I think I'll keep my subscription, then.

Thursday, September 25, 2003

THE GUARDIAN ON THE NEO-CONS: SURPRISINGLY FAIR AND ACCURATE: I wouldn't have expected it, but this piece from the Guardian, that stallwart of British left-liberal bias, gives a fairly dispassionate and, so far as I can tell, quite accurate picture of the neo-cons' changing responses to the situation in Iraq; it also shows the neo-cons increasingly worried by, and critical of, the Bush administration's mishandling of the occupation. Good for the neo-cons -- and good for the Guardian for giving them a hearing.

JUST BACK from a very enjoyable trip to Cambridge, MA, to visit friends (which included dinner with the estimable Mr Adesnik of OxBlog, during which, so far as I can recall, he didn't take a cheap shot at the BBC or the NY Times EVEN ONCE; several delightful colloquies, of varying lengths and levels of sobriety, with the learned, irreverent and delightful Mr. Reff of Refference; and hours of hanging out, listening to music and trying to unclog a toilet with, and sleeping on the futon of, my bud Chiansan of Mr. Sparkle, as well as a brief audience with the Yale Diva -- quite a blog-ful tour).
I also stopped in to visit a couple of teachers of mine in New Haven.

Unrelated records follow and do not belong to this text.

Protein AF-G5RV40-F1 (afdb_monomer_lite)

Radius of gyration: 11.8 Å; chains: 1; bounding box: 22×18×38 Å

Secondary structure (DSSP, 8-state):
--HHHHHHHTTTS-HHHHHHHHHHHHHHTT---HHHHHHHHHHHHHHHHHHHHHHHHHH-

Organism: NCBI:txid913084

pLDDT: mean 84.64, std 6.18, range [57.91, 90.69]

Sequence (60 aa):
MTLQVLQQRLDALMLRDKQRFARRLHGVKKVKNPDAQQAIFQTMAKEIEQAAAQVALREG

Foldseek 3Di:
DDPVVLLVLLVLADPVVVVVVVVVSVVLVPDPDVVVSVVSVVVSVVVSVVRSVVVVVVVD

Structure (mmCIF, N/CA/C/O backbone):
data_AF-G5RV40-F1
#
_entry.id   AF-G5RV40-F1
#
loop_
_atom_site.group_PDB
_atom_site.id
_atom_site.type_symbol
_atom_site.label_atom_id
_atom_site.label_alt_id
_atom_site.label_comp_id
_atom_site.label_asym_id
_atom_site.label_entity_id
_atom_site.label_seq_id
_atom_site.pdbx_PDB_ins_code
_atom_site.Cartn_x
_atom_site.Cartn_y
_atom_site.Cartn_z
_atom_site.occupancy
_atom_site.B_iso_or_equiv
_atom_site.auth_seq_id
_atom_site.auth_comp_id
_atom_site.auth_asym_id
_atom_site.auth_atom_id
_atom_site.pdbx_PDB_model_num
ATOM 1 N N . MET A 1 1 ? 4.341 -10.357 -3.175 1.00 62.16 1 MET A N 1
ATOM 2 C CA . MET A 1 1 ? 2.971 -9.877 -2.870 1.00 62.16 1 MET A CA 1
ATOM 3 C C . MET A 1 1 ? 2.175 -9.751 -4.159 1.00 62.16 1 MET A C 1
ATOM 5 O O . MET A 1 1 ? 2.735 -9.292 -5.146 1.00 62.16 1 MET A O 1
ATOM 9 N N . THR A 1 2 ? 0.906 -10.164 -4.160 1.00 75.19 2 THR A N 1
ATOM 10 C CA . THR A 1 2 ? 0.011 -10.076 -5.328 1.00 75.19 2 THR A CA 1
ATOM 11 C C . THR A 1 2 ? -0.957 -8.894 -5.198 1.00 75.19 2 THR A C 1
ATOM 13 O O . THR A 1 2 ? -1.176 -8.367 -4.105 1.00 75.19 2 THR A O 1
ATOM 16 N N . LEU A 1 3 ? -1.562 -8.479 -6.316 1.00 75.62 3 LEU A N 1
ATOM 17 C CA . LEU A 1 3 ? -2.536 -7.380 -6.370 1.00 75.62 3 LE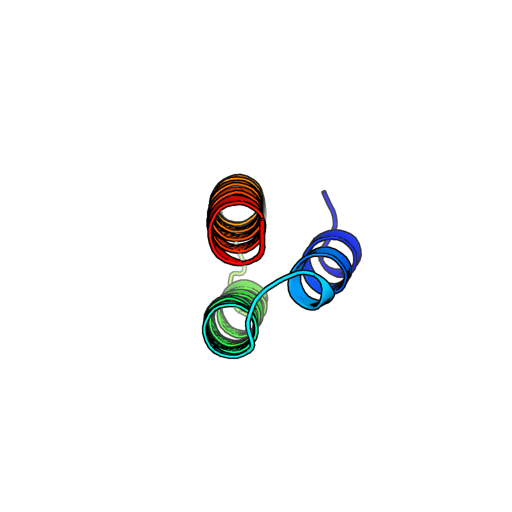U A CA 1
ATOM 18 C C . LEU A 1 3 ? -3.724 -7.588 -5.409 1.00 75.62 3 LEU A C 1
ATOM 20 O O . LEU A 1 3 ? -4.181 -6.636 -4.781 1.00 75.62 3 LEU A O 1
ATOM 24 N N . GLN A 1 4 ? -4.203 -8.830 -5.282 1.00 79.06 4 GLN A N 1
ATOM 25 C CA . GLN A 1 4 ? -5.335 -9.185 -4.418 1.00 79.06 4 GLN A CA 1
ATOM 26 C C . GLN A 1 4 ? -5.025 -8.947 -2.937 1.00 79.06 4 GLN A C 1
ATOM 28 O O . GLN A 1 4 ? -5.852 -8.386 -2.224 1.00 79.06 4 GLN A O 1
ATOM 33 N N . VAL A 1 5 ? -3.814 -9.293 -2.485 1.00 81.38 5 VAL A N 1
ATOM 34 C CA . VAL A 1 5 ? -3.390 -9.053 -1.095 1.00 81.38 5 VAL A CA 1
ATOM 35 C C . VAL A 1 5 ? -3.376 -7.556 -0.790 1.0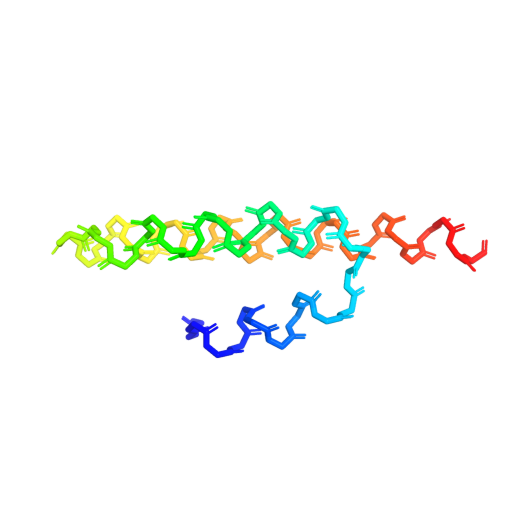0 81.38 5 VAL A C 1
ATOM 37 O O . VAL A 1 5 ? -3.856 -7.139 0.260 1.00 81.38 5 VAL A O 1
ATOM 40 N N . LEU A 1 6 ? -2.883 -6.730 -1.719 1.00 79.19 6 LEU A N 1
ATOM 41 C CA . LEU A 1 6 ? -2.917 -5.275 -1.550 1.00 79.19 6 LEU A CA 1
ATOM 42 C C . LEU A 1 6 ? -4.359 -4.762 -1.480 1.00 79.19 6 LEU A C 1
ATOM 44 O O . LEU A 1 6 ? -4.654 -3.969 -0.597 1.00 79.19 6 LEU A O 1
ATOM 48 N N . GLN A 1 7 ? -5.263 -5.248 -2.341 1.00 79.25 7 GLN A N 1
ATOM 49 C CA . GLN A 1 7 ? -6.681 -4.864 -2.316 1.00 79.25 7 GLN A CA 1
ATOM 50 C C . GLN A 1 7 ? -7.384 -5.210 -1.000 1.00 79.25 7 GLN A C 1
ATOM 52 O O . GLN A 1 7 ? -8.158 -4.391 -0.518 1.00 79.25 7 GLN A O 1
ATOM 57 N N . GLN A 1 8 ? -7.105 -6.373 -0.408 1.00 82.50 8 GLN A N 1
ATOM 58 C CA . GLN A 1 8 ? -7.665 -6.752 0.895 1.00 82.50 8 GLN A CA 1
ATOM 59 C C . GLN A 1 8 ? -7.179 -5.822 2.012 1.00 82.50 8 GLN A C 1
ATOM 61 O O . GLN A 1 8 ? -7.974 -5.370 2.830 1.00 82.50 8 GLN A O 1
ATOM 66 N N . ARG A 1 9 ? -5.892 -5.444 2.006 1.00 80.06 9 ARG A N 1
ATOM 67 C CA . ARG A 1 9 ? -5.349 -4.495 2.994 1.00 80.06 9 ARG A CA 1
ATOM 68 C C . ARG A 1 9 ? -5.947 -3.093 2.869 1.00 80.06 9 ARG A C 1
ATOM 70 O O . ARG A 1 9 ? -5.974 -2.375 3.859 1.00 80.06 9 ARG A O 1
ATOM 77 N N . LEU A 1 10 ? -6.442 -2.703 1.690 1.00 81.88 10 LEU A N 1
ATOM 78 C CA . LEU A 1 10 ? -7.128 -1.417 1.520 1.00 81.88 10 LEU A CA 1
ATOM 79 C C . LEU A 1 10 ? -8.466 -1.340 2.250 1.00 81.88 10 LEU A C 1
ATOM 81 O O . LEU A 1 10 ? -8.944 -0.233 2.475 1.00 81.88 10 LEU A O 1
ATOM 85 N N . ASP A 1 11 ? -9.084 -2.473 2.578 1.00 80.00 11 ASP A N 1
ATOM 86 C CA . ASP A 1 11 ? -10.359 -2.479 3.294 1.00 80.00 11 ASP A CA 1
ATOM 87 C C . ASP A 1 11 ? -10.201 -2.103 4.772 1.00 80.00 11 ASP A C 1
ATOM 89 O O . ASP A 1 11 ? -11.083 -1.480 5.346 1.00 80.00 11 ASP A O 1
ATOM 93 N N . ALA A 1 12 ? -9.023 -2.370 5.342 1.00 80.50 12 ALA A N 1
ATOM 94 C CA . ALA A 1 12 ? -8.646 -1.965 6.695 1.00 80.50 12 ALA A CA 1
ATOM 95 C C . ALA A 1 12 ? -8.173 -0.497 6.795 1.00 80.50 12 ALA A C 1
ATOM 97 O O . ALA A 1 12 ? -7.743 -0.058 7.858 1.00 80.50 12 ALA A O 1
ATOM 98 N N . LEU A 1 13 ? -8.196 0.260 5.691 1.00 84.50 13 LEU A N 1
ATOM 99 C CA . LEU A 1 13 ? -7.791 1.667 5.650 1.00 84.50 13 LEU A CA 1
ATOM 100 C C . LEU A 1 13 ? -8.999 2.602 5.583 1.00 84.50 13 LEU A C 1
ATOM 102 O O . LEU A 1 13 ? -10.060 2.255 5.067 1.00 84.50 13 LEU A O 1
ATOM 106 N N . MET A 1 14 ? -8.793 3.858 5.987 1.00 84.62 14 MET A N 1
ATOM 107 C CA . MET A 1 14 ? -9.776 4.920 5.776 1.00 84.62 14 MET A CA 1
ATOM 108 C C . MET A 1 14 ? -10.082 5.125 4.282 1.00 84.62 14 MET A C 1
ATOM 110 O O . MET A 1 14 ? -9.224 4.964 3.407 1.00 84.62 14 MET A O 1
ATOM 114 N N . LEU A 1 15 ? -11.311 5.569 3.987 1.00 85.62 15 LEU A N 1
ATOM 115 C CA . LEU A 1 15 ? -11.831 5.758 2.623 1.00 85.62 15 LEU A CA 1
ATOM 116 C C . LEU A 1 15 ? -10.891 6.583 1.723 1.00 85.62 15 LEU A C 1
ATOM 118 O O . LEU A 1 15 ? -10.755 6.302 0.530 1.00 85.62 15 LEU A O 1
ATOM 122 N N . ARG A 1 16 ? -10.214 7.584 2.298 1.00 86.56 16 ARG A N 1
ATOM 123 C CA . ARG A 1 16 ? -9.272 8.457 1.587 1.00 86.56 16 ARG A CA 1
ATOM 124 C C . ARG A 1 16 ? -8.035 7.698 1.098 1.00 86.56 16 ARG A C 1
ATOM 126 O O . ARG A 1 16 ? -7.657 7.840 -0.067 1.00 86.56 16 ARG A O 1
ATOM 133 N N . ASP A 1 17 ? -7.444 6.864 1.949 1.00 86.94 17 ASP A N 1
ATOM 134 C CA . ASP A 1 17 ? -6.289 6.038 1.595 1.00 86.94 17 ASP A CA 1
ATOM 135 C C . ASP A 1 17 ? -6.681 4.924 0.624 1.00 86.94 17 ASP A C 1
ATOM 137 O O . ASP A 1 17 ? -6.017 4.742 -0.401 1.00 86.94 17 ASP A O 1
ATOM 141 N N . LYS A 1 18 ? -7.829 4.270 0.846 1.00 86.25 18 LYS A N 1
ATOM 142 C CA . LYS A 1 18 ? -8.397 3.284 -0.089 1.00 86.25 18 LYS A CA 1
ATOM 143 C C . LYS A 1 18 ? -8.524 3.854 -1.506 1.00 86.25 18 LYS A C 1
ATOM 145 O O . LYS A 1 18 ? -8.060 3.231 -2.463 1.00 86.25 18 LYS A O 1
ATOM 150 N N . GLN A 1 19 ? -9.068 5.064 -1.662 1.00 89.25 19 GLN A N 1
ATOM 151 C CA . GLN A 1 19 ? -9.172 5.729 -2.970 1.00 89.25 19 GLN A CA 1
ATOM 152 C C . GLN A 1 19 ? -7.802 6.080 -3.575 1.00 89.25 19 GLN A C 1
ATOM 154 O O . GLN A 1 19 ? -7.599 5.907 -4.783 1.00 89.25 19 GLN A O 1
ATOM 159 N N . ARG A 1 20 ? -6.849 6.547 -2.758 1.00 89.25 20 ARG A N 1
ATOM 160 C CA . ARG A 1 20 ? -5.490 6.891 -3.205 1.00 89.25 20 ARG A CA 1
ATOM 161 C C . ARG A 1 20 ? -4.761 5.666 -3.760 1.00 89.25 20 ARG A C 1
ATOM 163 O O . ARG A 1 20 ? -4.246 5.712 -4.881 1.00 89.25 20 ARG A O 1
ATOM 170 N N . PHE A 1 21 ? -4.762 4.561 -3.019 1.00 88.12 21 PHE A N 1
ATOM 171 C CA . PHE A 1 21 ? -4.112 3.322 -3.441 1.00 88.12 21 PHE A CA 1
ATOM 172 C C . PHE A 1 21 ? -4.844 2.637 -4.597 1.00 88.12 21 PHE A C 1
ATOM 174 O O . PHE A 1 21 ? -4.185 2.109 -5.491 1.00 88.12 21 PHE A O 1
ATOM 181 N N . ALA A 1 22 ? -6.178 2.705 -4.661 1.00 86.06 22 ALA A N 1
ATOM 182 C CA . ALA A 1 22 ? -6.941 2.187 -5.798 1.00 86.06 22 ALA A CA 1
ATOM 183 C C . ALA A 1 22 ? -6.569 2.896 -7.114 1.00 86.06 22 ALA A C 1
ATOM 185 O O . ALA A 1 22 ? -6.329 2.232 -8.128 1.00 86.06 22 ALA A O 1
ATOM 186 N N . ARG A 1 23 ? -6.437 4.232 -7.097 1.00 89.00 23 ARG A N 1
ATOM 187 C CA . ARG A 1 23 ? -5.960 5.000 -8.264 1.00 89.00 23 ARG A CA 1
ATOM 188 C C . ARG A 1 23 ? -4.536 4.608 -8.658 1.00 89.00 23 ARG A C 1
ATOM 190 O O . ARG A 1 23 ? -4.262 4.430 -9.845 1.00 89.00 23 ARG A O 1
ATOM 197 N N . ARG A 1 24 ? -3.644 4.421 -7.679 1.00 86.25 24 ARG A N 1
ATOM 198 C CA . ARG A 1 24 ? -2.248 4.021 -7.921 1.00 86.25 24 ARG A CA 1
ATOM 199 C C . ARG A 1 24 ? -2.160 2.608 -8.510 1.00 86.25 24 ARG A C 1
ATOM 201 O O . ARG A 1 24 ? -1.520 2.431 -9.542 1.00 86.25 24 ARG A O 1
ATOM 208 N N . LEU A 1 25 ? -2.886 1.636 -7.952 1.00 85.44 25 LEU A N 1
ATOM 209 C CA . LEU A 1 25 ? -2.992 0.266 -8.478 1.00 85.44 25 LEU A CA 1
ATOM 210 C C . LEU A 1 25 ? -3.526 0.234 -9.914 1.00 85.44 25 LEU A C 1
ATOM 212 O O . LEU A 1 25 ? -3.036 -0.541 -10.733 1.00 85.44 25 LEU A O 1
ATOM 216 N N . HIS A 1 26 ? -4.499 1.087 -10.244 1.00 86.88 26 HIS A N 1
ATOM 217 C CA . HIS A 1 26 ? -5.016 1.195 -11.607 1.00 86.88 26 HIS A CA 1
ATOM 218 C C . HIS A 1 26 ? -3.955 1.707 -12.599 1.00 86.88 26 HIS A C 1
ATOM 220 O O . HIS A 1 26 ? -3.883 1.222 -13.727 1.00 86.88 26 HIS A O 1
ATOM 226 N N . GLY A 1 27 ? -3.090 2.633 -12.172 1.00 86.44 27 GLY A N 1
ATOM 227 C CA . GLY A 1 27 ? -1.941 3.087 -12.963 1.00 86.44 27 GLY A CA 1
ATOM 228 C C . GLY A 1 27 ? -0.873 2.005 -13.148 1.00 86.44 27 GLY A C 1
ATOM 229 O O . GLY A 1 27 ? -0.348 1.838 -14.246 1.00 86.44 27 GLY A O 1
ATOM 230 N N . VAL A 1 28 ? -0.609 1.211 -12.106 1.00 85.56 28 VAL A N 1
ATOM 231 C CA . VAL A 1 28 ? 0.403 0.137 -12.118 1.00 85.56 28 VAL A CA 1
ATOM 232 C C . VAL A 1 28 ? 0.075 -0.964 -13.125 1.00 85.56 28 VAL A C 1
ATOM 234 O O . VAL A 1 28 ? 0.983 -1.500 -13.748 1.00 85.56 28 VAL A O 1
ATOM 237 N N . LYS A 1 29 ? -1.211 -1.255 -13.369 1.00 80.44 29 LYS A N 1
ATOM 238 C CA . LYS A 1 29 ? -1.638 -2.218 -14.405 1.00 80.44 29 LYS A CA 1
ATOM 239 C C . LYS A 1 29 ? -1.196 -1.834 -15.825 1.00 80.44 29 LYS A C 1
ATOM 241 O O . LYS A 1 29 ? -1.182 -2.690 -16.700 1.00 80.44 29 LYS A O 1
ATOM 246 N N . LYS A 1 30 ? -0.861 -0.560 -16.066 1.00 85.88 30 LYS A N 1
ATOM 247 C CA . LYS A 1 30 ? -0.383 -0.065 -17.368 1.00 85.88 30 LYS A CA 1
ATOM 248 C C . LYS A 1 30 ? 1.141 -0.145 -17.515 1.00 85.88 30 LYS A C 1
ATOM 250 O O . LYS A 1 30 ? 1.657 0.105 -18.603 1.00 85.88 30 LYS A O 1
ATOM 255 N N . VAL A 1 31 ? 1.863 -0.465 -16.440 1.00 87.25 31 VAL A N 1
ATOM 256 C CA . VAL A 1 31 ? 3.321 -0.594 -16.452 1.00 87.25 31 VAL A CA 1
ATOM 257 C C . VAL A 1 31 ? 3.681 -1.926 -17.099 1.00 87.25 31 VAL A C 1
ATOM 259 O O . VAL A 1 31 ? 3.342 -2.984 -16.585 1.00 87.25 31 VAL A O 1
ATOM 262 N N . LYS A 1 32 ? 4.366 -1.866 -18.243 1.00 86.19 32 LYS A N 1
ATOM 263 C CA . LYS A 1 32 ? 4.784 -3.057 -19.001 1.00 86.19 32 LYS A CA 1
ATOM 264 C C . LYS A 1 32 ? 6.067 -3.697 -18.465 1.00 86.19 32 LYS A C 1
ATOM 266 O O . LYS A 1 32 ? 6.371 -4.827 -18.824 1.00 86.19 32 LYS A O 1
ATOM 271 N N . ASN A 1 33 ? 6.824 -2.973 -17.636 1.00 90.69 33 ASN A N 1
ATOM 272 C CA . ASN A 1 33 ? 8.049 -3.479 -17.029 1.00 90.69 33 ASN A CA 1
ATOM 273 C C . ASN A 1 33 ? 7.719 -4.226 -15.719 1.00 90.69 33 ASN A C 1
ATOM 275 O O . ASN A 1 33 ? 7.299 -3.571 -14.759 1.00 90.69 33 ASN A O 1
ATOM 279 N N . PRO A 1 34 ? 7.912 -5.557 -15.653 1.00 86.62 34 PRO A N 1
ATOM 280 C CA . PRO A 1 34 ? 7.575 -6.346 -14.470 1.00 86.62 34 PRO A CA 1
ATOM 281 C C . PRO A 1 34 ? 8.399 -5.948 -13.240 1.00 86.62 34 PRO A C 1
ATOM 283 O O . PRO A 1 34 ? 7.865 -5.944 -12.133 1.00 86.62 34 PRO A O 1
ATOM 286 N N . ASP A 1 35 ? 9.657 -5.541 -13.425 1.00 88.81 35 ASP A N 1
ATOM 287 C CA . ASP A 1 35 ? 10.543 -5.145 -12.326 1.00 88.81 35 ASP A CA 1
ATOM 288 C C . ASP A 1 35 ? 10.056 -3.847 -11.663 1.00 88.81 35 ASP A C 1
ATOM 290 O O . ASP A 1 35 ? 9.817 -3.784 -10.455 1.00 88.81 35 ASP A O 1
ATOM 294 N N . ALA A 1 36 ? 9.733 -2.845 -12.488 1.00 88.56 36 ALA A N 1
ATOM 295 C CA . ALA A 1 36 ? 9.107 -1.611 -12.026 1.00 88.56 36 ALA A CA 1
ATOM 296 C C . ALA A 1 36 ? 7.751 -1.884 -11.357 1.00 88.56 36 ALA A C 1
ATOM 298 O O . ALA A 1 36 ? 7.432 -1.292 -10.327 1.00 88.56 36 ALA A O 1
ATOM 299 N N . GLN A 1 37 ? 6.953 -2.805 -11.904 1.00 88.75 37 GLN A N 1
ATOM 300 C CA . GLN A 1 37 ? 5.671 -3.185 -11.318 1.00 88.75 37 GLN A CA 1
ATOM 301 C C . GLN A 1 37 ? 5.852 -3.785 -9.914 1.00 88.75 37 GLN A C 1
ATOM 303 O O . GLN A 1 37 ? 5.145 -3.395 -8.979 1.00 88.75 37 GLN A O 1
ATOM 308 N N . GLN A 1 38 ? 6.830 -4.679 -9.738 1.00 86.56 38 GLN A N 1
ATOM 309 C CA . GLN A 1 38 ? 7.164 -5.254 -8.436 1.00 86.56 38 GLN A CA 1
ATOM 310 C C . GLN A 1 38 ? 7.721 -4.217 -7.460 1.00 86.56 38 GLN A C 1
ATOM 312 O O . GLN A 1 38 ? 7.313 -4.215 -6.296 1.00 86.56 38 GLN A O 1
ATOM 317 N N . ALA A 1 39 ? 8.592 -3.311 -7.904 1.00 90.06 39 ALA A N 1
ATOM 318 C CA . ALA A 1 39 ? 9.104 -2.221 -7.075 1.00 90.06 39 ALA A CA 1
ATOM 319 C C . ALA A 1 39 ? 7.964 -1.321 -6.563 1.00 90.06 39 ALA A C 1
ATOM 321 O O . ALA A 1 39 ? 7.920 -0.961 -5.380 1.00 90.06 39 ALA A O 1
ATOM 322 N N . ILE A 1 40 ? 6.981 -1.026 -7.422 1.00 88.31 40 ILE A N 1
ATOM 323 C CA . ILE A 1 40 ? 5.803 -0.247 -7.033 1.00 88.31 40 ILE A CA 1
ATOM 324 C C . ILE A 1 40 ? 4.923 -1.038 -6.056 1.00 88.31 40 ILE A C 1
ATOM 326 O O . ILE A 1 40 ? 4.443 -0.461 -5.082 1.00 88.31 40 ILE A O 1
ATOM 330 N N . PHE A 1 41 ? 4.738 -2.348 -6.247 1.00 87.06 41 PHE A N 1
ATOM 331 C CA . PHE A 1 41 ? 4.002 -3.178 -5.286 1.00 87.06 41 PHE A CA 1
ATOM 332 C C . PHE A 1 41 ? 4.675 -3.238 -3.914 1.00 87.06 41 PHE A C 1
ATOM 334 O O . PHE A 1 41 ? 3.981 -3.123 -2.906 1.00 87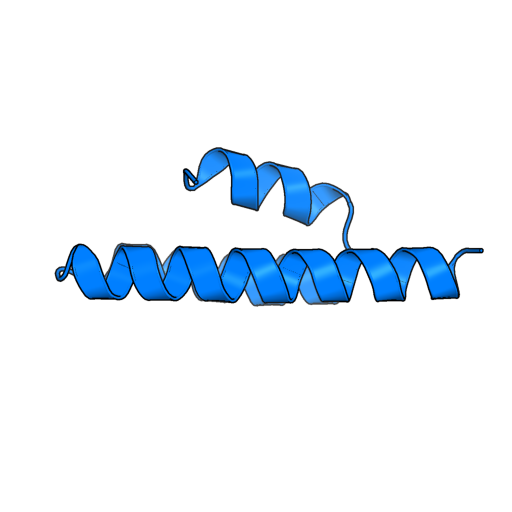.06 41 PHE A O 1
ATOM 341 N N . GLN A 1 42 ? 6.000 -3.374 -3.857 1.00 88.88 42 GLN A N 1
ATOM 342 C CA . GLN A 1 42 ? 6.748 -3.367 -2.595 1.00 88.88 42 GLN A CA 1
ATOM 343 C C . GLN A 1 42 ? 6.648 -2.015 -1.885 1.00 88.88 42 GLN A C 1
ATOM 345 O O . GLN A 1 42 ? 6.434 -1.961 -0.675 1.00 88.88 42 GLN A O 1
ATOM 350 N N . THR A 1 43 ? 6.748 -0.923 -2.642 1.00 90.38 43 THR A N 1
ATOM 351 C CA . THR A 1 43 ? 6.583 0.431 -2.100 1.00 90.38 43 THR A CA 1
ATOM 352 C C . THR A 1 43 ? 5.170 0.636 -1.562 1.00 90.38 43 THR A C 1
ATOM 354 O O . THR A 1 43 ? 5.005 1.043 -0.415 1.00 90.38 43 THR A O 1
ATOM 357 N N . MET A 1 44 ? 4.145 0.270 -2.340 1.00 88.50 44 MET A N 1
ATOM 358 C CA . MET A 1 44 ? 2.751 0.370 -1.901 1.00 88.50 44 MET A CA 1
ATOM 359 C C . MET A 1 44 ? 2.467 -0.504 -0.684 1.00 88.50 44 MET A C 1
ATOM 361 O O . MET A 1 44 ? 1.705 -0.089 0.179 1.00 88.50 44 MET A O 1
ATOM 365 N N . ALA A 1 45 ? 3.074 -1.687 -0.580 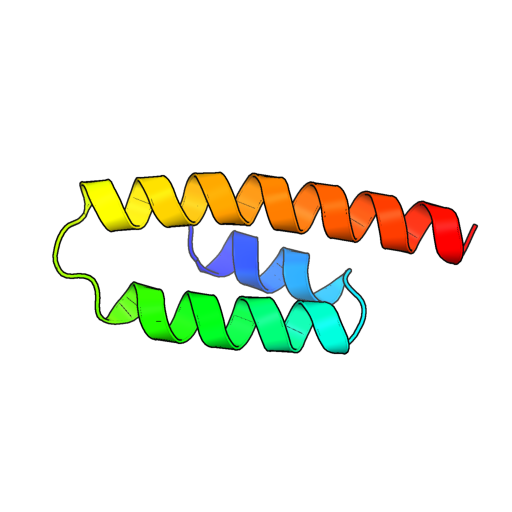1.00 88.50 45 ALA A N 1
ATOM 366 C CA . ALA A 1 45 ? 2.913 -2.541 0.591 1.00 88.50 45 ALA A CA 1
ATO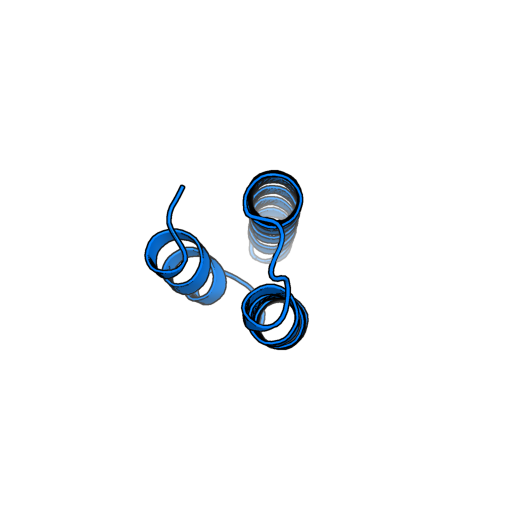M 367 C C . ALA A 1 45 ? 3.369 -1.837 1.876 1.00 88.50 45 ALA A C 1
ATOM 369 O O . ALA A 1 45 ? 2.638 -1.878 2.864 1.00 88.50 45 ALA A O 1
ATOM 370 N N . LYS A 1 46 ? 4.523 -1.157 1.835 1.00 90.25 46 LYS A N 1
ATOM 371 C CA . LYS A 1 46 ? 5.040 -0.360 2.957 1.00 90.25 46 LYS A CA 1
ATOM 372 C C . LYS A 1 46 ? 4.148 0.844 3.259 1.00 90.25 46 LYS A C 1
ATOM 374 O O . LYS A 1 46 ? 3.819 1.077 4.415 1.00 90.25 46 LYS A O 1
ATOM 379 N N . GLU A 1 47 ? 3.717 1.581 2.234 1.00 89.88 47 GLU A N 1
ATOM 380 C CA . GLU A 1 47 ? 2.826 2.739 2.410 1.00 89.88 47 GLU A CA 1
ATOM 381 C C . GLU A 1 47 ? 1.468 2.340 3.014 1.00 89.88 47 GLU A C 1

There I found both relief that the Yale strike has ended, and continuing tension, bitterness, antagonism -- a somewhat soured atmosphere among some, though the students seemed fairly unfazed. Admittedly, I got a fairly one-sided picture of what the strike had been like -- almost all those I talked to were faculty, some of them strongly anti-union, others more moderate, but none pro-union stallwarts. But what I heard, even if it was only one side of the story, confirmed all of my bad feelings about the unions' behaviour.
That aside, it was a lovely trip, and I didn't even mind being cut off from both the news, and the opportunity to blog about it. Now, though, I'm going to try to catch up on some unfinished business -- though I'll still be doing some traveling over the next few days, and am shortly to be returning to Oxford, so posting will remain light, and irratic.